Let me first define a function time-bucket(time, n) where time if the event and n is the number of time-buckets; such that,
For b1 = time-bucket(t1, n) and b2 = time-bucket(t2, n),
if, t1 < t2 then b1 <= b2
Also, when t1 = t2 then b1 = b2

time-bucket(time, n) calculates a bucket-id for a given time by dividing time into n buckets; in such a way that, for a time less than this time will have a smaller or equal bucket-id. And for a time greater than this time will have a bigger or equal bucket-id.

In human terms, the function divides time into n chunks and assigns a monotonically increasing bucket-id. For example, 9:30 AM - 10:00 AM may be part of bucket with bucket-id = 1 and 10:00 AM to 10:30 AM maybe part of a bucket with bucket-id = 2. If n = 24, we will have 24 time-buckets with a 1-hour maximum time range in each of the bucket.

[TODO: INSERT SVG HERE]

	G
	id	time	bucket	row-type	tie-breaker	points
A	id	time	time-bucket(time,n)	‘a’	0	NULL
B+	id	start-time	time-bucket(start-time,n)	‘b+’	1	points
B-	id	end-time	time-bucket(end-time,n)	‘b-‘	2	-1 * points

Combine the three datasets,
\(G = A \cup B_+ \cup B_-\)

In dataset G if the row-type = b+, then the value of time field is the start-time in B. The same way, if the row-type = b- then the value of time in G is the start-time in B. Also, when row-type = b+, the value of bucket is time-bucket(start-time) in B and when row-type = b-, the value of bucket is time-bucket(end-time) in B

For simplicity’s sake, I will use the terms a records, b+ records or b- records to denote records with row-type = a, row-type = b+ and row-type = b- respectively.

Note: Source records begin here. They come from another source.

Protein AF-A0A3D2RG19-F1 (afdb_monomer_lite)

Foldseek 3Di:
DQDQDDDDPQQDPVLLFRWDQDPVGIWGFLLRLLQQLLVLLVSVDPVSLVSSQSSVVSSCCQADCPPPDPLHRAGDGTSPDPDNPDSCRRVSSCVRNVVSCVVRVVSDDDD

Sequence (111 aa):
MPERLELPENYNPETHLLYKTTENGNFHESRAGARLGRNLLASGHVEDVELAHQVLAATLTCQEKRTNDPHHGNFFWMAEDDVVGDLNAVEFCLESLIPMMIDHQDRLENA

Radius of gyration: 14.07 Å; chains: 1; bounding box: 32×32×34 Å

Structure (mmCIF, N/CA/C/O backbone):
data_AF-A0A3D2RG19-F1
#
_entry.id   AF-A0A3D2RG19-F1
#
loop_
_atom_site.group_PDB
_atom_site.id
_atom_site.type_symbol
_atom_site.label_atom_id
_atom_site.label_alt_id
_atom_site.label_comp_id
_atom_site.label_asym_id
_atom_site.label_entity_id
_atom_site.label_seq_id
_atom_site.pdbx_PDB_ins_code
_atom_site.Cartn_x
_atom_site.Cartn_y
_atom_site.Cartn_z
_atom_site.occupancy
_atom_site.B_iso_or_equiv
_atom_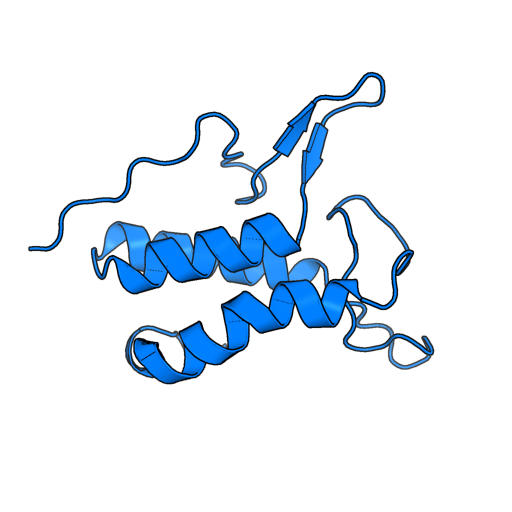site.auth_seq_id
_atom_site.auth_comp_id
_atom_site.auth_asym_id
_atom_site.auth_atom_id
_atom_site.pdbx_PDB_model_num
ATOM 1 N N . MET A 1 1 ? -17.656 5.175 18.660 1.00 68.19 1 MET A N 1
ATOM 2 C CA . MET A 1 1 ? -17.089 4.707 17.378 1.00 68.19 1 MET A CA 1
ATOM 3 C C . MET A 1 1 ? -15.600 5.004 17.425 1.00 68.19 1 MET A C 1
ATOM 5 O O . MET A 1 1 ? -15.261 5.949 18.134 1.00 68.19 1 MET A O 1
ATOM 9 N N . PRO A 1 2 ? -14.731 4.196 16.796 1.00 85.69 2 PRO A N 1
ATOM 10 C CA . PRO A 1 2 ? -13.311 4.532 16.681 1.00 85.69 2 PRO A CA 1
ATOM 11 C C . PRO A 1 2 ? -13.148 5.925 16.067 1.00 85.69 2 PRO A C 1
ATOM 13 O O . PRO A 1 2 ? -14.053 6.387 15.380 1.00 85.69 2 PRO A O 1
ATOM 16 N N . GLU A 1 3 ? -12.051 6.613 16.348 1.00 91.00 3 GLU A N 1
ATOM 17 C CA . GLU A 1 3 ? -11.734 7.877 15.680 1.00 91.00 3 GLU A CA 1
ATOM 18 C C . GLU A 1 3 ? -11.095 7.592 14.317 1.00 91.00 3 GLU A C 1
ATOM 20 O O . GLU A 1 3 ? -10.443 6.560 14.144 1.00 91.00 3 GLU A O 1
ATOM 25 N N . ARG A 1 4 ? -11.309 8.490 13.353 1.00 95.25 4 ARG A N 1
ATOM 26 C CA . ARG A 1 4 ? -10.700 8.392 12.027 1.00 95.25 4 ARG A CA 1
ATOM 27 C C . ARG A 1 4 ? -9.198 8.664 12.114 1.00 95.25 4 ARG A C 1
ATOM 29 O O . ARG A 1 4 ? -8.780 9.599 12.794 1.00 95.25 4 ARG A O 1
ATOM 36 N N . LEU A 1 5 ? -8.396 7.888 11.394 1.00 95.94 5 LEU A N 1
ATOM 37 C CA . LEU A 1 5 ? -6.956 8.094 11.312 1.00 95.94 5 LEU A CA 1
ATOM 38 C C . LEU 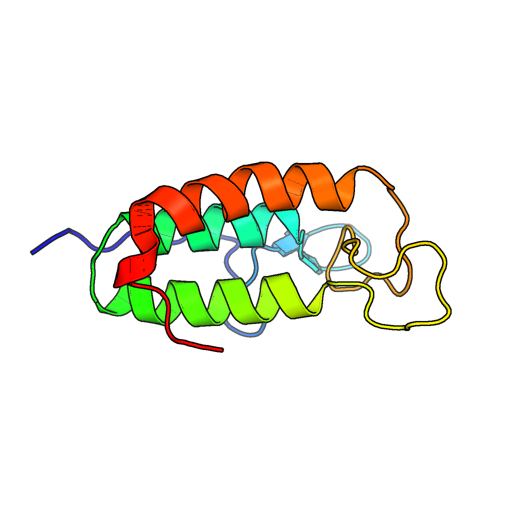A 1 5 ? -6.627 9.336 10.466 1.00 95.94 5 LEU A C 1
ATOM 40 O O . LEU A 1 5 ? -7.075 9.472 9.327 1.00 95.94 5 LEU A O 1
ATOM 44 N N . GLU A 1 6 ? -5.807 10.236 11.012 1.00 96.75 6 GLU A N 1
ATOM 45 C CA . GLU A 1 6 ? -5.253 11.350 10.242 1.00 96.75 6 GLU A CA 1
ATOM 46 C C . GLU A 1 6 ? -4.289 10.819 9.176 1.00 96.75 6 GLU A C 1
ATOM 48 O O . GLU A 1 6 ? -3.322 10.112 9.477 1.00 96.75 6 GLU A O 1
ATOM 53 N N . LEU A 1 7 ? -4.560 11.152 7.913 1.00 97.12 7 LEU A N 1
ATOM 54 C CA . LEU A 1 7 ? -3.720 10.709 6.808 1.00 97.12 7 LEU A CA 1
ATOM 55 C C . LEU A 1 7 ? -2.393 11.478 6.790 1.00 97.12 7 LEU A C 1
ATOM 57 O O . LEU A 1 7 ? -2.383 12.687 7.032 1.00 97.12 7 LEU A O 1
ATOM 61 N N . PRO A 1 8 ? -1.275 10.811 6.450 1.00 96.31 8 PRO A N 1
ATOM 62 C CA . PRO A 1 8 ? -0.009 11.498 6.234 1.00 96.31 8 PRO A CA 1
ATOM 63 C C . PRO A 1 8 ? -0.126 12.569 5.143 1.00 96.31 8 PRO A C 1
ATOM 65 O O . PRO A 1 8 ? -0.801 12.356 4.138 1.00 96.31 8 PRO A O 1
ATOM 68 N N . GLU A 1 9 ? 0.591 13.686 5.294 1.00 96.88 9 GLU A N 1
ATOM 69 C CA . GLU A 1 9 ? 0.577 14.799 4.323 1.00 96.88 9 GLU A CA 1
ATOM 70 C C . GLU A 1 9 ? 0.968 14.367 2.903 1.00 96.88 9 GLU A C 1
ATOM 72 O O . GLU A 1 9 ? 0.527 14.954 1.920 1.00 96.88 9 GLU A O 1
ATOM 77 N N . ASN A 1 10 ? 1.790 13.323 2.794 1.00 97.44 10 ASN A N 1
ATOM 78 C CA . ASN A 1 10 ? 2.248 12.760 1.532 1.00 97.44 10 ASN A CA 1
ATOM 79 C C . ASN A 1 10 ? 1.361 11.615 1.017 1.00 97.44 10 ASN A C 1
ATOM 81 O O . ASN A 1 10 ? 1.806 10.813 0.196 1.00 97.44 10 ASN A O 1
ATOM 85 N N . TYR A 1 11 ? 0.131 11.491 1.509 1.00 98.00 11 TYR A N 1
ATOM 86 C CA . TYR A 1 11 ? -0.863 10.613 0.911 1.00 98.00 11 TYR A CA 1
ATOM 87 C C . TYR A 1 11 ? -1.334 11.173 -0.432 1.00 98.00 11 TYR A C 1
ATOM 89 O O . TYR A 1 11 ? -1.804 12.307 -0.515 1.00 98.00 11 TYR A O 1
ATOM 97 N N . ASN A 1 12 ? -1.221 10.365 -1.487 1.00 97.88 12 ASN A N 1
ATOM 98 C CA . ASN A 1 12 ? -1.722 10.709 -2.807 1.00 97.88 12 ASN A CA 1
ATOM 99 C C . ASN A 1 12 ? -3.103 10.062 -3.035 1.00 97.88 12 ASN A C 1
ATOM 101 O O . ASN A 1 12 ? -3.177 8.839 -3.169 1.00 97.88 12 ASN A O 1
ATOM 105 N N . PRO A 1 13 ? -4.196 10.843 -3.128 1.00 97.25 13 PRO A N 1
ATOM 106 C CA . PRO A 1 13 ? -5.532 10.298 -3.365 1.00 97.25 13 PRO A CA 1
ATOM 107 C C . PRO A 1 13 ? -5.723 9.714 -4.773 1.00 97.25 13 PRO A C 1
ATOM 109 O O . PRO A 1 13 ? -6.663 8.955 -4.970 1.00 97.25 13 PRO A O 1
ATOM 112 N N . GLU A 1 14 ? -4.864 10.043 -5.744 1.00 97.12 14 GLU A N 1
ATOM 113 C CA . GLU A 1 14 ? -4.966 9.517 -7.113 1.00 97.12 14 GLU A CA 1
ATOM 114 C C . GLU A 1 14 ? -4.413 8.092 -7.236 1.00 97.12 14 GLU A C 1
ATOM 116 O O . GLU A 1 14 ? -4.897 7.306 -8.046 1.00 97.12 14 GLU A O 1
ATOM 121 N N . THR A 1 15 ? -3.401 7.750 -6.432 1.00 97.38 15 THR A N 1
ATOM 122 C CA . THR A 1 15 ? -2.751 6.426 -6.440 1.00 97.38 15 THR A CA 1
ATOM 123 C C . THR A 1 15 ? -3.071 5.598 -5.200 1.00 97.38 15 THR A C 1
ATOM 125 O O . THR A 1 15 ? -2.759 4.411 -5.156 1.00 97.38 15 THR A O 1
ATOM 128 N N . HIS A 1 16 ? -3.665 6.221 -4.179 1.00 98.38 16 HIS A N 1
ATOM 129 C CA . HIS A 1 16 ? -3.881 5.669 -2.843 1.00 98.38 16 HIS A CA 1
ATOM 130 C C . HIS A 1 16 ? -2.601 5.197 -2.133 1.00 98.38 16 HIS A C 1
ATOM 132 O O . HIS A 1 16 ? -2.661 4.386 -1.210 1.00 98.38 16 HIS A O 1
ATOM 138 N N . LEU A 1 17 ? -1.436 5.718 -2.519 1.00 98.25 17 LEU A N 1
ATOM 139 C CA . LEU A 1 17 ? -0.154 5.396 -1.896 1.00 98.25 17 LEU A CA 1
ATOM 140 C C . LEU A 1 17 ? 0.517 6.647 -1.321 1.00 98.25 17 LEU A C 1
ATOM 142 O O . LEU A 1 17 ? 0.166 7.784 -1.634 1.00 98.25 17 LEU A O 1
ATOM 146 N N . LEU A 1 18 ? 1.508 6.426 -0.459 1.00 98.06 18 LEU A N 1
ATOM 147 C CA . LEU A 1 18 ? 2.349 7.493 0.074 1.00 98.06 18 LEU A CA 1
ATOM 148 C C . LEU A 1 18 ? 3.457 7.810 -0.927 1.00 98.06 18 LEU A C 1
ATOM 150 O O . LEU A 1 18 ? 4.207 6.908 -1.303 1.00 98.06 18 LEU A O 1
ATOM 154 N N . TYR A 1 19 ? 3.584 9.076 -1.323 1.00 97.00 19 TYR A N 1
ATOM 155 C CA . TYR A 1 19 ? 4.624 9.498 -2.256 1.00 97.00 19 TYR A CA 1
ATOM 156 C C . TYR A 1 19 ? 5.847 10.083 -1.549 1.00 97.00 19 TYR A C 1
ATOM 158 O O . TYR A 1 19 ? 5.786 10.590 -0.427 1.00 97.00 19 TYR A O 1
ATOM 166 N N . LYS A 1 20 ? 6.984 10.045 -2.237 1.00 95.31 20 LYS A N 1
ATOM 167 C CA . LYS A 1 20 ? 8.191 10.806 -1.915 1.00 95.31 20 LYS A CA 1
ATOM 168 C C . LYS A 1 20 ? 8.570 11.634 -3.134 1.00 95.31 20 LYS A C 1
ATOM 170 O O . LYS A 1 20 ? 8.646 11.100 -4.238 1.00 95.31 20 LYS A O 1
ATOM 175 N N . THR A 1 21 ? 8.817 12.923 -2.931 1.00 95.06 21 THR A N 1
ATOM 176 C CA . THR A 1 21 ? 9.296 13.811 -3.994 1.00 95.06 21 THR A CA 1
ATOM 177 C C . THR A 1 21 ? 10.812 13.746 -4.079 1.00 95.06 21 THR A C 1
ATOM 179 O O . THR A 1 21 ? 11.515 13.898 -3.080 1.00 95.06 21 THR A O 1
ATOM 182 N N . THR A 1 22 ? 11.309 13.539 -5.290 1.00 92.06 22 THR A N 1
ATOM 183 C CA . THR A 1 22 ? 12.730 13.551 -5.639 1.00 92.06 22 THR A CA 1
ATOM 184 C C . THR A 1 22 ? 12.966 14.539 -6.782 1.00 92.06 22 THR A C 1
ATOM 186 O O . THR A 1 22 ? 12.020 15.113 -7.323 1.00 92.06 22 THR A O 1
ATOM 189 N N . GLU A 1 23 ? 14.219 14.713 -7.201 1.00 93.94 23 GLU A N 1
ATOM 190 C CA . GLU A 1 23 ? 14.551 15.491 -8.405 1.00 93.94 23 GLU A CA 1
ATOM 191 C C . GLU A 1 23 ? 13.941 14.916 -9.699 1.00 93.94 23 GLU A C 1
ATOM 193 O O . GLU A 1 23 ? 13.736 15.656 -10.657 1.00 93.94 23 GLU A O 1
ATOM 198 N N . ASN A 1 24 ? 13.596 13.623 -9.708 1.00 91.81 24 ASN A N 1
ATOM 199 C CA . ASN A 1 24 ? 13.081 12.904 -10.877 1.00 91.81 24 ASN A CA 1
ATOM 200 C C . ASN A 1 24 ? 11.552 12.739 -10.868 1.00 91.81 24 ASN A C 1
ATOM 202 O O . ASN A 1 24 ? 11.003 12.094 -11.757 1.00 91.81 24 ASN A O 1
ATOM 206 N N . GLY A 1 25 ? 10.861 13.309 -9.876 1.00 94.00 25 GLY A N 1
ATOM 207 C CA . GLY A 1 25 ? 9.408 13.219 -9.732 1.00 94.00 25 GLY A CA 1
ATOM 208 C C . GLY A 1 25 ? 8.961 12.610 -8.406 1.00 94.00 25 GLY A C 1
ATOM 209 O O . GLY A 1 25 ? 9.733 12.520 -7.444 1.00 94.00 25 GLY A O 1
ATOM 210 N N . ASN A 1 26 ? 7.687 12.225 -8.365 1.00 95.75 26 ASN A N 1
ATOM 211 C CA . ASN A 1 26 ? 7.049 11.598 -7.213 1.00 95.75 26 ASN A CA 1
ATOM 212 C C . ASN A 1 26 ? 7.030 10.080 -7.390 1.00 95.75 26 ASN A C 1
ATOM 214 O O . ASN A 1 26 ? 6.619 9.602 -8.441 1.00 95.75 26 ASN A O 1
ATOM 218 N N . PHE A 1 27 ? 7.433 9.356 -6.348 1.00 97.06 27 PHE A N 1
ATOM 219 C CA . PHE A 1 27 ? 7.493 7.893 -6.338 1.00 97.06 27 PHE A CA 1
ATOM 220 C C . PHE A 1 27 ? 6.737 7.321 -5.146 1.00 97.06 27 PHE A C 1
ATOM 222 O O . PHE A 1 27 ? 6.793 7.906 -4.059 1.00 97.06 27 PHE A O 1
ATOM 229 N N . HIS A 1 28 ? 6.067 6.185 -5.330 1.00 98.25 28 HIS A N 1
ATOM 230 C CA . HIS A 1 28 ? 5.181 5.594 -4.327 1.00 98.25 28 HIS A CA 1
ATOM 231 C C . HIS A 1 28 ? 5.700 4.243 -3.835 1.00 98.25 28 HIS A C 1
ATOM 233 O O . HIS A 1 28 ? 5.703 3.262 -4.567 1.00 98.25 28 HIS A O 1
ATOM 239 N N . GLU A 1 29 ? 6.107 4.171 -2.568 1.00 96.38 29 GLU A N 1
ATOM 240 C CA . GLU A 1 29 ? 6.736 2.970 -2.005 1.00 96.38 29 GLU A CA 1
ATOM 241 C C . GLU A 1 29 ? 5.691 1.911 -1.609 1.00 96.38 29 GLU A C 1
ATOM 243 O O . GLU A 1 29 ? 4.834 2.155 -0.750 1.00 96.38 29 GLU A O 1
ATOM 248 N N . SER A 1 30 ? 5.798 0.704 -2.172 1.00 97.69 30 SER A N 1
ATOM 249 C CA . SER A 1 30 ? 4.849 -0.400 -1.943 1.00 97.69 30 SER A CA 1
ATOM 250 C C . SER A 1 30 ? 4.781 -0.826 -0.468 1.00 97.69 30 SER A C 1
ATOM 252 O O . SER A 1 30 ? 3.692 -0.962 0.097 1.00 97.69 30 SER A O 1
ATOM 254 N N . ARG A 1 31 ? 5.931 -0.921 0.215 1.00 98.00 31 ARG A N 1
ATOM 255 C CA . ARG A 1 31 ? 6.017 -1.180 1.666 1.00 98.00 31 ARG A CA 1
ATOM 256 C C . ARG A 1 31 ? 5.233 -0.152 2.481 1.00 98.00 31 ARG A C 1
ATOM 258 O O . ARG A 1 31 ? 4.563 -0.493 3.460 1.00 98.00 31 ARG A O 1
ATOM 265 N N . ALA A 1 32 ? 5.347 1.122 2.113 1.00 98.12 32 ALA A N 1
ATOM 266 C CA . ALA A 1 32 ? 4.671 2.200 2.820 1.00 98.12 32 ALA A CA 1
ATOM 267 C C . ALA A 1 32 ? 3.146 2.094 2.648 1.00 98.12 32 ALA A C 1
ATOM 269 O O . ALA A 1 32 ? 2.418 2.297 3.623 1.00 98.12 32 ALA A O 1
ATOM 270 N N . GLY A 1 33 ? 2.690 1.686 1.458 1.00 98.31 33 GLY A N 1
ATOM 271 C CA . GLY A 1 33 ? 1.304 1.299 1.188 1.00 98.31 33 GLY A CA 1
ATOM 272 C C . GLY A 1 33 ? 0.824 0.155 2.082 1.00 98.31 33 GLY A C 1
ATOM 273 O O . GLY A 1 33 ? -0.166 0.315 2.795 1.00 98.31 33 GLY A O 1
ATOM 274 N N . ALA A 1 34 ? 1.573 -0.952 2.151 1.00 98.50 34 ALA A N 1
ATOM 275 C CA . ALA A 1 34 ? 1.237 -2.100 3.000 1.00 98.50 34 ALA A CA 1
ATOM 276 C C . ALA A 1 34 ? 1.053 -1.706 4.477 1.00 98.50 34 ALA A C 1
ATOM 278 O O . ALA A 1 34 ? 0.096 -2.121 5.138 1.00 98.50 34 ALA A O 1
ATOM 279 N N . ARG A 1 35 ? 1.952 -0.861 4.997 1.00 98.50 35 ARG A N 1
ATOM 280 C CA . ARG A 1 35 ? 1.873 -0.356 6.372 1.00 98.50 35 ARG A CA 1
ATOM 281 C C . ARG A 1 35 ? 0.674 0.571 6.584 1.00 98.50 35 ARG A C 1
ATOM 283 O O . ARG A 1 35 ? 0.014 0.461 7.615 1.00 98.50 35 ARG A O 1
ATOM 290 N N . LEU A 1 36 ? 0.390 1.473 5.642 1.00 98.50 36 LEU A N 1
ATOM 291 C CA . LEU A 1 36 ? -0.771 2.363 5.727 1.00 98.50 36 LEU A CA 1
ATOM 292 C C . LEU A 1 36 ? -2.079 1.562 5.705 1.00 98.50 36 LEU A C 1
ATOM 294 O O . LEU A 1 36 ? -2.920 1.771 6.574 1.00 98.50 36 LEU A O 1
ATOM 298 N N . GLY A 1 37 ? -2.209 0.603 4.782 1.00 98.12 37 GLY A N 1
ATOM 299 C CA . GLY A 1 37 ? -3.373 -0.280 4.691 1.00 98.12 37 GLY A CA 1
ATOM 300 C C . GLY A 1 37 ? -3.625 -1.033 5.997 1.00 98.12 37 GLY A C 1
ATOM 301 O O . GLY A 1 37 ? -4.746 -1.038 6.499 1.00 98.12 37 GLY A O 1
ATOM 302 N N . ARG A 1 38 ? -2.570 -1.573 6.626 1.00 98.12 38 ARG A N 1
ATOM 303 C CA . ARG A 1 38 ? -2.670 -2.177 7.964 1.00 98.12 38 ARG A CA 1
ATOM 304 C C . ARG A 1 38 ? -3.183 -1.199 9.018 1.00 98.12 38 ARG A C 1
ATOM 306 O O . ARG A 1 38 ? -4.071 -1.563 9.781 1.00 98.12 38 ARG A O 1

Notice that we have also included a tie-breaker field which includes simple integers {0,1,2} for a,b+ and b- respectively.

[TODO: INSERT EXAMPLE DATASET]

Stage 2: Partition the data and sort it:

The output of stage-1 is G, a generalized and combined dataset of the input datasets. In this stage we partition G by {id, bucket} and then sort by {time, tie-breaker} within every partition.

We originally partitioned the data using id only, because of which we ran into skew conditions. Then we decided to time-slice it into buckets. Because our time-bucket() accepts the number of buckets to split time into, it gave us flexibility around the distribution of the skew.

Now, sorting within the partitions. When the partition is sorted by time and tie-breaker, the a records naturally settle down in an order where the time-range condition satisfies. If you followed my last post, we used a row-type instead of tie-breaker like now. If you recall, we discussed that row-type is used as a tie breaker when the times are equal. It determines whether the time-range condition should be a closed bound or an open bound. In this post, I wanted to take this opportunity to use a real tie-breaker. And the values assigned to it matter. In our current selection, when the times are equal, the records are sorted in the order of a, b+ and b-. I will write another post discussing how the bounds can be tweaked using a tie-breaker.

First, case classes with for G -

case class GKey (id, time, rowType, bucket, tieBreaker) extends Ordered[GKey]{ 
    def compare(that) = (this.time, this.tieBreaker)
	                        .compare(that.time, that.tieBreaker)
}

case class GValue (points)

Then, a hash partitioner to use only id and bucket.

class IdBucketPartitioner extends HashPartitioner(numPartitions) {
    override def numPartitions = numPartitions
    override def getPartition(key) = {
        val gKey = key.asInstanceOf[GKey]
        val partKey = (gKey.id, gKey.bucket)
        super.getPartition(partKey)
    }	
}

Now partition and sort within partitions -

// I'm sure you you can figure out what toKeyValuePair() should have 
val gRddKV = gRdd.map(toKeyValuePair)
val partitioner = new IdBucketPartitioner(numPartitions)
val gPartitioned = gRddKV.repartitionAndSortWithinPartitions(partitioner)

[TODO: INSERT EXAMPLE DATASET]

Stage 3: Calculate partial-aggregate and final-map per partition:

The first two stages are very similar to our previous approach. As a matter of fact, stages - 3, 4, 5 and 6 in our current approach are also similar to stage-3 from our previous approach but it gets more complicated. It is going to get messier from here on.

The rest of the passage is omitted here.